Éponine frowned. “I don’t want to talk about it. Please, tell me what’s new in your life.”

“Oh, the same old rubbish!” Grantaire sighed dramatically, taking another mouthful. But he was clumsy, and some of the liquid trickled down his patchily stubbled chin to drip onto an already stained shirt. “I’d guess it’s the same as what’s bothering you. Love! Who has use for it? It’s just another stick which life uses to beat us.”

“I am not bothered by love,” Éponine protested, regretting telling the man about her fondness for Marius some weeks before. She’d thought Grantaire too drunk to remember, but he was clearly accustomed to holding his alcohol.

“Sure you’re not,” he pretended to agree. “You don’t spend nights dreaming of… I don’t know what you see in him. Bony elbows? Freckles? Dusty hair? Just as I am never kept awake by thoughts of golden curls, pink lips, and a face full of righteous fury.”

“There’s a woman you like?” she asked, trying to distract herself from the realisation that she never dreamed of _Marius_ any more.

Grantaire laughed suddenly, and took another long pull from his bottle. “There is no woman in my life,” he agreed after a time, his tone amused and self-deprecating at once.

“But you want there to be?” Éponine questioned, trying to figure out what was so funny. “Did she reject you?”

“I am rejected every time I open my wretched mouth to speak. But I’d never dare to… to attempt courtship. I am beyond unworthy. A gargoyle to an angel.”

At the mention of angels, an image of a beautiful girl with a glowing smile and flowing skirts flashed through Éponine’s mind. She quickly pushed it away. “I’m sure it’s not so bad,” she attempted to commiserate. “You are funny, witty, and kind with your friends. Ask how she feels before you give up all hope.”

“It’s not so simple.” Grantaire’s shoulders slumped further, and he pushed away his newest bottle, already empty. “This angel shows no interest in romance, let alone romance with me. Their heart belongs to France and no other. I will die waiting for the day he looks at me with anything but contempt.”

“He?” Éponine repeated, shocked. 

Grantaire flushed. Clearly he hadn’t meant to reveal that during his drunken rambling.

“I’m so sorry for assuming,” she apologised. Her mistake corrected, Éponine quickly realised who Grantaire must have meant. “The leader of your group of students then? The blond who’s always giving speeches?”

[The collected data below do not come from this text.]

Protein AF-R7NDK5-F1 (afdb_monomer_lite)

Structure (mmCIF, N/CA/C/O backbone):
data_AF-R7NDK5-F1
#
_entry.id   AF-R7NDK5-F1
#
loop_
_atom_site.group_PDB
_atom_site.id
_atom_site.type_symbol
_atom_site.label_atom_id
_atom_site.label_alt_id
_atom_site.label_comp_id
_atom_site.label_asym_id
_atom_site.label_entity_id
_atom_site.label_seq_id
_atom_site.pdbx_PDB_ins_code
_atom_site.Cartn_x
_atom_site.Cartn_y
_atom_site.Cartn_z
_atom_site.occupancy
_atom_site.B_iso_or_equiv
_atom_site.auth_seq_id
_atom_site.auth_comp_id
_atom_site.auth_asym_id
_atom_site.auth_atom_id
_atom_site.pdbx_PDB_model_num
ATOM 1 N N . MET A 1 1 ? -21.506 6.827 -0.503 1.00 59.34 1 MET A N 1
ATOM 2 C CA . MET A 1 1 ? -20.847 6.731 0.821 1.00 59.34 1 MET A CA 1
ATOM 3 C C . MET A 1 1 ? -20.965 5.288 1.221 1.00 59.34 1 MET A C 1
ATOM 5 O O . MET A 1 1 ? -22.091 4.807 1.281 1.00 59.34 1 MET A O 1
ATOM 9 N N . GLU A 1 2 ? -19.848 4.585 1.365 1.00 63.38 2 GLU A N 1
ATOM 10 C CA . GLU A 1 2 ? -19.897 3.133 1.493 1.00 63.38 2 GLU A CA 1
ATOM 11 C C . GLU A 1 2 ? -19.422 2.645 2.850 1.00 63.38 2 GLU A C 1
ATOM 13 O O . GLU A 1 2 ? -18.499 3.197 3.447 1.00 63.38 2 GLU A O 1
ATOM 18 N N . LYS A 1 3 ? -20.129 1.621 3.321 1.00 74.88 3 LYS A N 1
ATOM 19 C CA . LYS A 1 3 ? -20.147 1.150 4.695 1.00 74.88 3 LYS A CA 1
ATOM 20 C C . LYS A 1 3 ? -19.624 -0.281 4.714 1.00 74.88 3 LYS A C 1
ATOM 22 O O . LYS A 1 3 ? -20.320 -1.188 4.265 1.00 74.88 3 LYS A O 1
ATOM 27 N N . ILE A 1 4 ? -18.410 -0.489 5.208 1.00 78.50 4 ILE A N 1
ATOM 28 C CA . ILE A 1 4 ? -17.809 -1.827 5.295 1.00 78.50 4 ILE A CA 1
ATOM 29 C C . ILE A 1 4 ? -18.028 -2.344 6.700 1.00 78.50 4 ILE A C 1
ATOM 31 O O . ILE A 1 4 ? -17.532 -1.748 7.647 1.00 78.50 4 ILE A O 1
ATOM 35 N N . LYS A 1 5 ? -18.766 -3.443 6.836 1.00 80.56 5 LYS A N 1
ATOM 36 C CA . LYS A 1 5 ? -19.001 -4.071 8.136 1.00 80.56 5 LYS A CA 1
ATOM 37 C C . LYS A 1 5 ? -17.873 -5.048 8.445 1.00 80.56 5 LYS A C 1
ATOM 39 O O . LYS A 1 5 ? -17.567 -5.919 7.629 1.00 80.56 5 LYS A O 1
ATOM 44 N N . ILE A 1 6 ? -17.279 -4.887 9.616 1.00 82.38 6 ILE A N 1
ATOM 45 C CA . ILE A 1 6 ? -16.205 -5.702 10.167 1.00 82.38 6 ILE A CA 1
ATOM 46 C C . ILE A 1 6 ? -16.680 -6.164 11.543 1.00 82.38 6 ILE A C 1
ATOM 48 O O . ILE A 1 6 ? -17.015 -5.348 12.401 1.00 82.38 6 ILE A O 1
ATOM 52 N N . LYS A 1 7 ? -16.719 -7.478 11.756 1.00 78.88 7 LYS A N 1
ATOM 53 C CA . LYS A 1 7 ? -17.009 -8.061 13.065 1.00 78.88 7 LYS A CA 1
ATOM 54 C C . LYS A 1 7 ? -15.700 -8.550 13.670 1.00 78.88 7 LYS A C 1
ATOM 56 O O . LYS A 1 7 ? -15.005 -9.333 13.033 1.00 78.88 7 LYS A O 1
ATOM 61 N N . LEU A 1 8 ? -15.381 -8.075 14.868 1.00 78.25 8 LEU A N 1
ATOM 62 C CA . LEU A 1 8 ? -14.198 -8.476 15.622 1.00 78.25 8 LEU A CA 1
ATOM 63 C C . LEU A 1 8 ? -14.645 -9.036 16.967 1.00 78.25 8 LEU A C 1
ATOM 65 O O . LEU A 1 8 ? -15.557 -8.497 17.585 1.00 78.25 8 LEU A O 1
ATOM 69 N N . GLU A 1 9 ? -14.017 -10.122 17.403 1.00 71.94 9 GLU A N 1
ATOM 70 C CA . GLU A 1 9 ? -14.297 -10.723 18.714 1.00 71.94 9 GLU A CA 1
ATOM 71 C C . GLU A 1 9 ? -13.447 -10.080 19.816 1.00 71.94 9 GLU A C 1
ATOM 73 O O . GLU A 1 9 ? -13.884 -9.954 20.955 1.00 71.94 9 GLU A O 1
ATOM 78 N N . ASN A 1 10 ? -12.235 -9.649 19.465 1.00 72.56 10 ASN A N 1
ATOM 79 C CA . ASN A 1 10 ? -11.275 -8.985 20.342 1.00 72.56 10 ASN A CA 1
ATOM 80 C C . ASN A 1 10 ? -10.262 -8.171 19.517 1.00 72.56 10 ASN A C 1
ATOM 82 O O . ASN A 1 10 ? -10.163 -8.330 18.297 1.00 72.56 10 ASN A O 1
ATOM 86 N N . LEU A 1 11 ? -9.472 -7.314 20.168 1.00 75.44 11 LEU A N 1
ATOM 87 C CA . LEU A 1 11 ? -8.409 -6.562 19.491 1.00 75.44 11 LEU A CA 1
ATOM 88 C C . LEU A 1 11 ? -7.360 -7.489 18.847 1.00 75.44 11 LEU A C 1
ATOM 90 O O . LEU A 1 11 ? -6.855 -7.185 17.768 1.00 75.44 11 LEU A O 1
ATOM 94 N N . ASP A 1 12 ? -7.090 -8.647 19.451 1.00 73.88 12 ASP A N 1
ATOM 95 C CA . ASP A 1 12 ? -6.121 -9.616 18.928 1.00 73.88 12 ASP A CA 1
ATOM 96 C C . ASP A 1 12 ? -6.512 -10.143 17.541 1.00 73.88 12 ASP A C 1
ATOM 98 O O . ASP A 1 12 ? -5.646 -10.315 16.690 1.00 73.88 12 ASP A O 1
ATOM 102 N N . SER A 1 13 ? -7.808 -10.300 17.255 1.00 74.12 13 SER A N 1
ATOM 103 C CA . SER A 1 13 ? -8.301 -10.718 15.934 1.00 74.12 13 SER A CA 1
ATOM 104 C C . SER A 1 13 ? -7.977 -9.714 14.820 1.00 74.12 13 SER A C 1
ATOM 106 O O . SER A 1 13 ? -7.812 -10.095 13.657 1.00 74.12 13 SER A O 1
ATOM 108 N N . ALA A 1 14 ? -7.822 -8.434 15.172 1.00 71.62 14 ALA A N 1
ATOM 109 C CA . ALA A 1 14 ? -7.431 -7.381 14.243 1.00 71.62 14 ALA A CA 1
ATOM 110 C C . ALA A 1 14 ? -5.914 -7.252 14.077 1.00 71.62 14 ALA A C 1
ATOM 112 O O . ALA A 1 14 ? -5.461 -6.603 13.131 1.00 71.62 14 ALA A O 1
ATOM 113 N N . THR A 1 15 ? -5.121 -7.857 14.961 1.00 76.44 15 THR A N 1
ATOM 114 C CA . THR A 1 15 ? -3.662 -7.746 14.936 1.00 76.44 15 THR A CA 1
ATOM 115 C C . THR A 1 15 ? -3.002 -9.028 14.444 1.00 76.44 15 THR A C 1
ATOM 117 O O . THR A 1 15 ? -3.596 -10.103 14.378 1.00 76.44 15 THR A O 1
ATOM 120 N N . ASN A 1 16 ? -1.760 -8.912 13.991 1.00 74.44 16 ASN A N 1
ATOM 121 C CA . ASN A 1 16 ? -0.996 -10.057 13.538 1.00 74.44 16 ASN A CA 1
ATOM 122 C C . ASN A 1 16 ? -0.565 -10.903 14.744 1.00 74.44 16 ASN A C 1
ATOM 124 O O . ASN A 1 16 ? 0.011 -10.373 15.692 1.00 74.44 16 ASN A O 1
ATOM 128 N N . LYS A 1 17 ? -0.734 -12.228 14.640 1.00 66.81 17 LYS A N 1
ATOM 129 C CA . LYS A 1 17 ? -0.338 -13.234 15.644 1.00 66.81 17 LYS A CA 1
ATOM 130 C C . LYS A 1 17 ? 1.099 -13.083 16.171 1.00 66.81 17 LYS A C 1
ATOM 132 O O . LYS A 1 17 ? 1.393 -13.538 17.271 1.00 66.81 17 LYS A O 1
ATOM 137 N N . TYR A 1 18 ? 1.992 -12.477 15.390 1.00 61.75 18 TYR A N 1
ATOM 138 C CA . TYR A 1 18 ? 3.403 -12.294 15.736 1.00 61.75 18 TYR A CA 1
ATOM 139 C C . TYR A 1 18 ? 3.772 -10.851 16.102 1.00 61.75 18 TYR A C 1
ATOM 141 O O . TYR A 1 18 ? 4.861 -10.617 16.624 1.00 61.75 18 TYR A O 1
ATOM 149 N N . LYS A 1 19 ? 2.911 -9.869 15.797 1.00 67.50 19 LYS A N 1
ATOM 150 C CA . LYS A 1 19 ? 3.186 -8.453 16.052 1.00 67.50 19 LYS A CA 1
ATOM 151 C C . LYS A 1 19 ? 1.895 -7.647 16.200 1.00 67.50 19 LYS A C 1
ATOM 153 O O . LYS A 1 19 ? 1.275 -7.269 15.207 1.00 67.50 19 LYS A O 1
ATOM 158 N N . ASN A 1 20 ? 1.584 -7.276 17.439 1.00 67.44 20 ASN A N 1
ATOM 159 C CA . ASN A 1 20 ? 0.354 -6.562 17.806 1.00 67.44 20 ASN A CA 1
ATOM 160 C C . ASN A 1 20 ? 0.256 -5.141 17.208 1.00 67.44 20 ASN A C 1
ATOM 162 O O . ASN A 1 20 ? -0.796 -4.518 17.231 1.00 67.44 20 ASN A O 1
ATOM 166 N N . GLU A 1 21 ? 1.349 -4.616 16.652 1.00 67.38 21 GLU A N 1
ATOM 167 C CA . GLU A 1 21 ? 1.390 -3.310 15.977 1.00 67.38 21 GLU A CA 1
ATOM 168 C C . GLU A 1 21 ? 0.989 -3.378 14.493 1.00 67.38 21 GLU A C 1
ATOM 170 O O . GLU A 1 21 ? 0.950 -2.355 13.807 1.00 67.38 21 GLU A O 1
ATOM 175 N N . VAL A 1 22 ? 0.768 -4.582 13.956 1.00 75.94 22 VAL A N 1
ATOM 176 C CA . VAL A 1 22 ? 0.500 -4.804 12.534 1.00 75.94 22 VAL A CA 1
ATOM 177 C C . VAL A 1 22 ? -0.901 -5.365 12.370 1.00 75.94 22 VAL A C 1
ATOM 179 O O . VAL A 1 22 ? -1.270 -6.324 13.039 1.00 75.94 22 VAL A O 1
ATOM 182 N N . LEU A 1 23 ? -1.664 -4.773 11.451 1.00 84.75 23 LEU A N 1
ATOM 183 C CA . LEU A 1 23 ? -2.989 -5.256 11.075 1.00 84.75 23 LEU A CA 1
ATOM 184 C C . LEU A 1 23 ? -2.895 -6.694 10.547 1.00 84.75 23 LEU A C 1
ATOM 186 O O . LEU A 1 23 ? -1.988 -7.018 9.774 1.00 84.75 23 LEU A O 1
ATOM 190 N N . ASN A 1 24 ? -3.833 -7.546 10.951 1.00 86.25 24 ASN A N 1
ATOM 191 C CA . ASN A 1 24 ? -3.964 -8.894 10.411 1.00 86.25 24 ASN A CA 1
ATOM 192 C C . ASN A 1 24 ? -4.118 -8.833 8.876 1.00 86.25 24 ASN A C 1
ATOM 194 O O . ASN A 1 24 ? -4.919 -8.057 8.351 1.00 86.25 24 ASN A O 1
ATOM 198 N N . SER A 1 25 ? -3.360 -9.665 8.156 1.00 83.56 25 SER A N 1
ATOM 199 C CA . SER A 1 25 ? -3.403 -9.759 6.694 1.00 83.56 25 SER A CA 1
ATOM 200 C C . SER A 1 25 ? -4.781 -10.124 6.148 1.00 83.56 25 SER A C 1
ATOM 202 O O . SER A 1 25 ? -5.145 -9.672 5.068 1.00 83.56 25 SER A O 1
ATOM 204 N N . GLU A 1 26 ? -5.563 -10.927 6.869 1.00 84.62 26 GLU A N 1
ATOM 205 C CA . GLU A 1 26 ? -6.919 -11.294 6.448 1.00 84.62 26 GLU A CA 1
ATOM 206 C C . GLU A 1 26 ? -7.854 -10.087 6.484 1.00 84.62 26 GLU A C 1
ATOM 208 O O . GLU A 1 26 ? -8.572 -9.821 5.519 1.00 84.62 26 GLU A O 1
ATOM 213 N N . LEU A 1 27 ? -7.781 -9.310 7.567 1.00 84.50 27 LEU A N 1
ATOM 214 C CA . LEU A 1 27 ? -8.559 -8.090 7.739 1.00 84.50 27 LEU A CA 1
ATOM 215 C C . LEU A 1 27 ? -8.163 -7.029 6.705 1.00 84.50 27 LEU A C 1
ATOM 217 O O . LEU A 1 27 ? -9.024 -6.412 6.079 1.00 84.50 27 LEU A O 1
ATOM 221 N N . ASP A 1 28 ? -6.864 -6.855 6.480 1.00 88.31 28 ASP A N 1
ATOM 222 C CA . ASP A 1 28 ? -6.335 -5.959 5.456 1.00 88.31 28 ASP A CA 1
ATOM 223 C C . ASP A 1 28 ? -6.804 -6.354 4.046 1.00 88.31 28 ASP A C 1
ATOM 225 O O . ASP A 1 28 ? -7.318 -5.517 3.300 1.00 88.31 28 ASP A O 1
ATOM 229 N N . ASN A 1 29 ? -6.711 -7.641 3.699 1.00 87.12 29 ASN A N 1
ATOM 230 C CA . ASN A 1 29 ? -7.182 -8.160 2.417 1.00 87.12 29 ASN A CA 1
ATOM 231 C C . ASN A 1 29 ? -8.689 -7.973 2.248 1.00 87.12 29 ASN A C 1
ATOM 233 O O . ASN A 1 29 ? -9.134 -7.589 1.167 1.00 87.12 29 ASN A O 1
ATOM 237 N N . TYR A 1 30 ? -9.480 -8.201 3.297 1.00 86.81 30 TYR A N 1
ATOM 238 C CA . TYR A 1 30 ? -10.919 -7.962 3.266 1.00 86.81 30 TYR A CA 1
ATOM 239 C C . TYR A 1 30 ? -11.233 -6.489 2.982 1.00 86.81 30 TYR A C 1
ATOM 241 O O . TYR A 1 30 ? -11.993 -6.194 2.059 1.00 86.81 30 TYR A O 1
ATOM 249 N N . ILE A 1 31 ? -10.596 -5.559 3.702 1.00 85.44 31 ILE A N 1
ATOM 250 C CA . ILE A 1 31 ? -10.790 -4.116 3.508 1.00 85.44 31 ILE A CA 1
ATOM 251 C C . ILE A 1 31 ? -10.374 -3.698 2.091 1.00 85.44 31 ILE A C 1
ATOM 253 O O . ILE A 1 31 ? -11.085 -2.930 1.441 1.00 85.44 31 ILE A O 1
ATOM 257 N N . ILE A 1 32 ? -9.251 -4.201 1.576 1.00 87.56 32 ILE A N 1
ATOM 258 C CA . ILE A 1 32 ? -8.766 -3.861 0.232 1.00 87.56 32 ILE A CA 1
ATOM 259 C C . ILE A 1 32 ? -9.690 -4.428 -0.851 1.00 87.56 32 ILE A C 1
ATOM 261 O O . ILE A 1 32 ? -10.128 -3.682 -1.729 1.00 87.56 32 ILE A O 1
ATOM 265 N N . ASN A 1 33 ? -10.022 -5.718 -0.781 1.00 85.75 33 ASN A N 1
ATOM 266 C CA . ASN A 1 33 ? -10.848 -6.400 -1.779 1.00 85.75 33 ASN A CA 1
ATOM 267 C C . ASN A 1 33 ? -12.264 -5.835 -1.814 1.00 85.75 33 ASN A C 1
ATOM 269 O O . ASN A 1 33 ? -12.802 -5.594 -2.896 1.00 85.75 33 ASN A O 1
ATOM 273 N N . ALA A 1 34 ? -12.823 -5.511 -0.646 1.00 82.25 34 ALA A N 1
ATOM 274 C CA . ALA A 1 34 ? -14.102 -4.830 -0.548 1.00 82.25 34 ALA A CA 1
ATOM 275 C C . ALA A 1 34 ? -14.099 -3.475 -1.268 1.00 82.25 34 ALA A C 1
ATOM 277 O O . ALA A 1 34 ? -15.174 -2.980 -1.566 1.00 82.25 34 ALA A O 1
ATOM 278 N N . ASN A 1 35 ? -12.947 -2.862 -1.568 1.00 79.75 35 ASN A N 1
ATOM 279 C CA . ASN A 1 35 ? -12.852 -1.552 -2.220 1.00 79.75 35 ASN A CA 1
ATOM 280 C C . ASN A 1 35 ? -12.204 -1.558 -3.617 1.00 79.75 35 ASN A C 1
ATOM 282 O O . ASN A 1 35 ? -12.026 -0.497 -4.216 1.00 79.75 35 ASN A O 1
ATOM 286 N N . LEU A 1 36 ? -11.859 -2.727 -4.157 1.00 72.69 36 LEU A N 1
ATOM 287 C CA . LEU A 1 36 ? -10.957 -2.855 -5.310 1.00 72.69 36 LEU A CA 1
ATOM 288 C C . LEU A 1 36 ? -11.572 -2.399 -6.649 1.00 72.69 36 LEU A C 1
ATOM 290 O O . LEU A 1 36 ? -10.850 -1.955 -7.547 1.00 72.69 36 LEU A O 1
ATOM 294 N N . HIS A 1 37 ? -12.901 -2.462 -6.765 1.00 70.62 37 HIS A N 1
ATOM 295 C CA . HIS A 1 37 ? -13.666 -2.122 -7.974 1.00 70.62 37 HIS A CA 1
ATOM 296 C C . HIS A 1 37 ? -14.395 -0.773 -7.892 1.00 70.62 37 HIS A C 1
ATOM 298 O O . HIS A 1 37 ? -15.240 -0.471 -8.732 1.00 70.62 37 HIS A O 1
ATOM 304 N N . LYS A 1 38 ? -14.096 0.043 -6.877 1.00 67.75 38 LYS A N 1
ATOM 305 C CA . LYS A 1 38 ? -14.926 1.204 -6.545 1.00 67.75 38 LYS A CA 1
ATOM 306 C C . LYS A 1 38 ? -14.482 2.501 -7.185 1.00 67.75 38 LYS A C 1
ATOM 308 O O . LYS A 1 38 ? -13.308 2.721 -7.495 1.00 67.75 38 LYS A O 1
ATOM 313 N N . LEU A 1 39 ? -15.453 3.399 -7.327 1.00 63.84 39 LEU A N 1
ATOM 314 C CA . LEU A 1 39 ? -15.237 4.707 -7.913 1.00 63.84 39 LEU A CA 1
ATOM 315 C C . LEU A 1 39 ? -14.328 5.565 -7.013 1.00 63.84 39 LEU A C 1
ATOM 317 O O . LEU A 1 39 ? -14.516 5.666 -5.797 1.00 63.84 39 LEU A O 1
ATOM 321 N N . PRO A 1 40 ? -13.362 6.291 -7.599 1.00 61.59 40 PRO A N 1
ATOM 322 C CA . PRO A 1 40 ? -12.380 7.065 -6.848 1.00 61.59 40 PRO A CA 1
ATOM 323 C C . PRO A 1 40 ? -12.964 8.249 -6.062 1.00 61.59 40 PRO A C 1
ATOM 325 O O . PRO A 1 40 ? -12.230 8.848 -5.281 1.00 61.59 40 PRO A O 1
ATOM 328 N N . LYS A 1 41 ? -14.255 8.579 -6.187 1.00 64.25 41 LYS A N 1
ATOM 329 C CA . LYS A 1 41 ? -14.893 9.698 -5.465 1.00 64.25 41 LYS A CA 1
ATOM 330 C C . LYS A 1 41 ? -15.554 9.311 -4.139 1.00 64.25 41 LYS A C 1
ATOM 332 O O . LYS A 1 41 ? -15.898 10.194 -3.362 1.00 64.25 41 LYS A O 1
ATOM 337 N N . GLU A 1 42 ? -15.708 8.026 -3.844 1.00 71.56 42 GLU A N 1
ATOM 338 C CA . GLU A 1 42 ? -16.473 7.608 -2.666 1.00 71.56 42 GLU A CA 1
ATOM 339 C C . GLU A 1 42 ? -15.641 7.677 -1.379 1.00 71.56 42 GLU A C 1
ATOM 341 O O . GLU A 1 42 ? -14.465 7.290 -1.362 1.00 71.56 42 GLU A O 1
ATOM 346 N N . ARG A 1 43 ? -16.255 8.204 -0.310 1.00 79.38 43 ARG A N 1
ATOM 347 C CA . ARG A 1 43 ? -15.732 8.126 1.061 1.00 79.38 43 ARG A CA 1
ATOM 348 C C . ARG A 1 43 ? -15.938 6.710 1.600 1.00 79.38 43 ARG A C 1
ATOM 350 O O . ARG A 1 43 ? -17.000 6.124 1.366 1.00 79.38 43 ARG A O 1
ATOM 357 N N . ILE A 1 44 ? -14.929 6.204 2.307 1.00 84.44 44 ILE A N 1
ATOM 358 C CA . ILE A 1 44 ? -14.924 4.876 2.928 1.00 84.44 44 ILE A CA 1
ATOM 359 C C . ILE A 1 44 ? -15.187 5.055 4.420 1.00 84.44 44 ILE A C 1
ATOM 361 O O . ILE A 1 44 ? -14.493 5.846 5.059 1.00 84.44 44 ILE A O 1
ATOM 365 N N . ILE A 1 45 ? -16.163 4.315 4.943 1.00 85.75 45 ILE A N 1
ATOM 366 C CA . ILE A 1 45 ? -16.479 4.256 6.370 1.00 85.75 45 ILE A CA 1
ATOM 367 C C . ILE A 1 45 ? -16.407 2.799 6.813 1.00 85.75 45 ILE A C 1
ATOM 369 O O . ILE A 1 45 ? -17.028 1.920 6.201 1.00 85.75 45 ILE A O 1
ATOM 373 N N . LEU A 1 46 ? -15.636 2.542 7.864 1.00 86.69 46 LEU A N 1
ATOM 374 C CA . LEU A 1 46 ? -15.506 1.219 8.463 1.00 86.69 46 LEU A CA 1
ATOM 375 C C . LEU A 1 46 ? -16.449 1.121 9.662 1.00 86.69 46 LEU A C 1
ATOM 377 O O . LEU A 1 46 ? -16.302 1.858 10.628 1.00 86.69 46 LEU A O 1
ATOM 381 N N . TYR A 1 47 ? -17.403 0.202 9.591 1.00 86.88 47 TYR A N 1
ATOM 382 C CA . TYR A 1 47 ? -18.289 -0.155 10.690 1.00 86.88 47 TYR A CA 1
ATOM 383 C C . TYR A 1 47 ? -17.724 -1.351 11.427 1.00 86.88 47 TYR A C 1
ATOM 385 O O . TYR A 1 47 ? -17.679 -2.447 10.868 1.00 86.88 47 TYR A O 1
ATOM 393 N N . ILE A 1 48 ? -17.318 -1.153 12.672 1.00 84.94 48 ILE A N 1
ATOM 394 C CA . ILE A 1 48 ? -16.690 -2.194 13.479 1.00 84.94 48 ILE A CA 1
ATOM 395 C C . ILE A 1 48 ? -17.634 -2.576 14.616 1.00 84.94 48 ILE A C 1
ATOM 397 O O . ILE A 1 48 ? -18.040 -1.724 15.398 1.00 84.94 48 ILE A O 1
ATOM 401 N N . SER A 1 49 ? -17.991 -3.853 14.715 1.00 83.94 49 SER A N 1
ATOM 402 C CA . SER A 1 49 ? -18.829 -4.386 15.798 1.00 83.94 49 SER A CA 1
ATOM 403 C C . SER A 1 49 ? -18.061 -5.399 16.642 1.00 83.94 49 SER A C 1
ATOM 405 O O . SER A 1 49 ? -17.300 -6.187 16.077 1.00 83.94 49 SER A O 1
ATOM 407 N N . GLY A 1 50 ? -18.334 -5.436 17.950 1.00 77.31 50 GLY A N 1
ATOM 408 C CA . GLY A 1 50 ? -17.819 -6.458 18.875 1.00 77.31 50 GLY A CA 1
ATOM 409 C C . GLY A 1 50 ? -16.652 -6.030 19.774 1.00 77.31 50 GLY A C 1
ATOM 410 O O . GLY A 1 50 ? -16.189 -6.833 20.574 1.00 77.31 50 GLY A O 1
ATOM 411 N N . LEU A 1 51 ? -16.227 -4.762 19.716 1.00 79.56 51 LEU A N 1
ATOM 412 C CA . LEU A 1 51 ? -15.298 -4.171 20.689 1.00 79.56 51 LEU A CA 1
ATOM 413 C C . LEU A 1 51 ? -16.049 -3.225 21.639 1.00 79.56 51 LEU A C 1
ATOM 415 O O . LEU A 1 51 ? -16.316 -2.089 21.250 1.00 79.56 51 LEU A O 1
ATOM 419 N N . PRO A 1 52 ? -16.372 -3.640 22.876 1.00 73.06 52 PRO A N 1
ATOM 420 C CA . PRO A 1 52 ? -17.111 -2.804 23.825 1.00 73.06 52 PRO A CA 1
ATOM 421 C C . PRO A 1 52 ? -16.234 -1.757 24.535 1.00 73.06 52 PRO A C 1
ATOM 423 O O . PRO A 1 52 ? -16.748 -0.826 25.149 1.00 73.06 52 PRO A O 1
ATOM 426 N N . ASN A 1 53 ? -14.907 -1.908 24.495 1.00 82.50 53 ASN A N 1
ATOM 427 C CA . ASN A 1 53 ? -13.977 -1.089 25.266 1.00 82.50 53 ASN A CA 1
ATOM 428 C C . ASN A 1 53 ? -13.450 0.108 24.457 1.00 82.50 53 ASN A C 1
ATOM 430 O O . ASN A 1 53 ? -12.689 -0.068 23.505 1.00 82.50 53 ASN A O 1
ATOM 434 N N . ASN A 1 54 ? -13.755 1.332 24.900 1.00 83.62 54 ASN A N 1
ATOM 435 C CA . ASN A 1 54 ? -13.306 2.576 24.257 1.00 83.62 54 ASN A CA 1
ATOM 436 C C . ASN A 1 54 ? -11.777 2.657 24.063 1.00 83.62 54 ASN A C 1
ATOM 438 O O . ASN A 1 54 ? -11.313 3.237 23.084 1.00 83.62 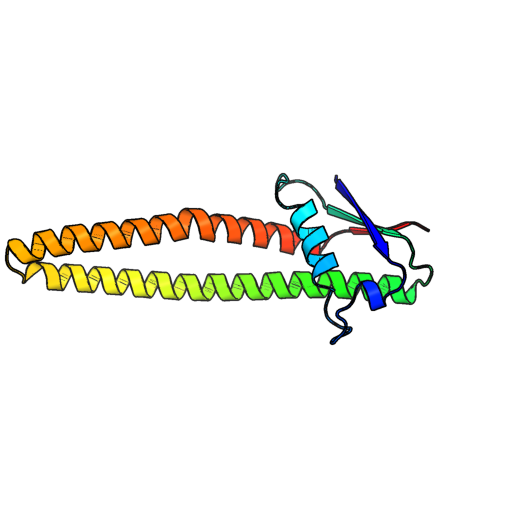54 ASN A O 1
ATOM 442 N N . LYS A 1 55 ? -10.977 2.067 24.966 1.00 84.69 55 LYS A N 1
ATOM 443 C CA . LYS A 1 55 ? -9.509 2.059 24.824 1.00 84.69 55 LYS A CA 1
ATOM 444 C C . LYS A 1 55 ? -9.047 1.191 23.653 1.00 84.69 55 LYS A C 1
ATOM 446 O O . LYS A 1 55 ? -8.160 1.594 22.906 1.00 84.69 55 LYS A O 1
ATOM 451 N N . GLU A 1 56 ? -9.652 0.020 23.486 1.00 83.00 56 GLU A N 1
ATOM 452 C CA . GLU A 1 56 ? -9.337 -0.898 22.385 1.00 83.00 56 GLU A CA 1
ATOM 453 C C . GLU A 1 56 ? -9.833 -0.342 21.048 1.00 83.00 56 GLU A C 1
ATOM 455 O O . GLU A 1 56 ? -9.139 -0.443 20.038 1.00 83.00 56 GLU A O 1
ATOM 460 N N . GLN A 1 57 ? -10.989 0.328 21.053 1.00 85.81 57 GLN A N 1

Grantaire sighed, glassy eyes gazing into the distance as though picturing his love. “Enjolras,” he pronounced reverently. “He is not so much a man as a god, the earthly embodiment of passion and beauty, but so cruelly uninterested in any facets of love.”

Éponine tried to listen as her companion continued to wax poetic over the man, but she was too caught up in her own thoughts. Of course, she’d known that a person could fall in love with someone of the same gender. But somehow Éponine had never thought it could apply to anyone she knew… or indeed to herself. Blood rushing to her ears, Éponine stumbled to her feet.

“Are you alright?” she heard Grantaire ask distantly, and she thought she managed to nod as she stumbled away from their table and towards the door. Before she could get outside however, a figure entered the bar, blocking her way.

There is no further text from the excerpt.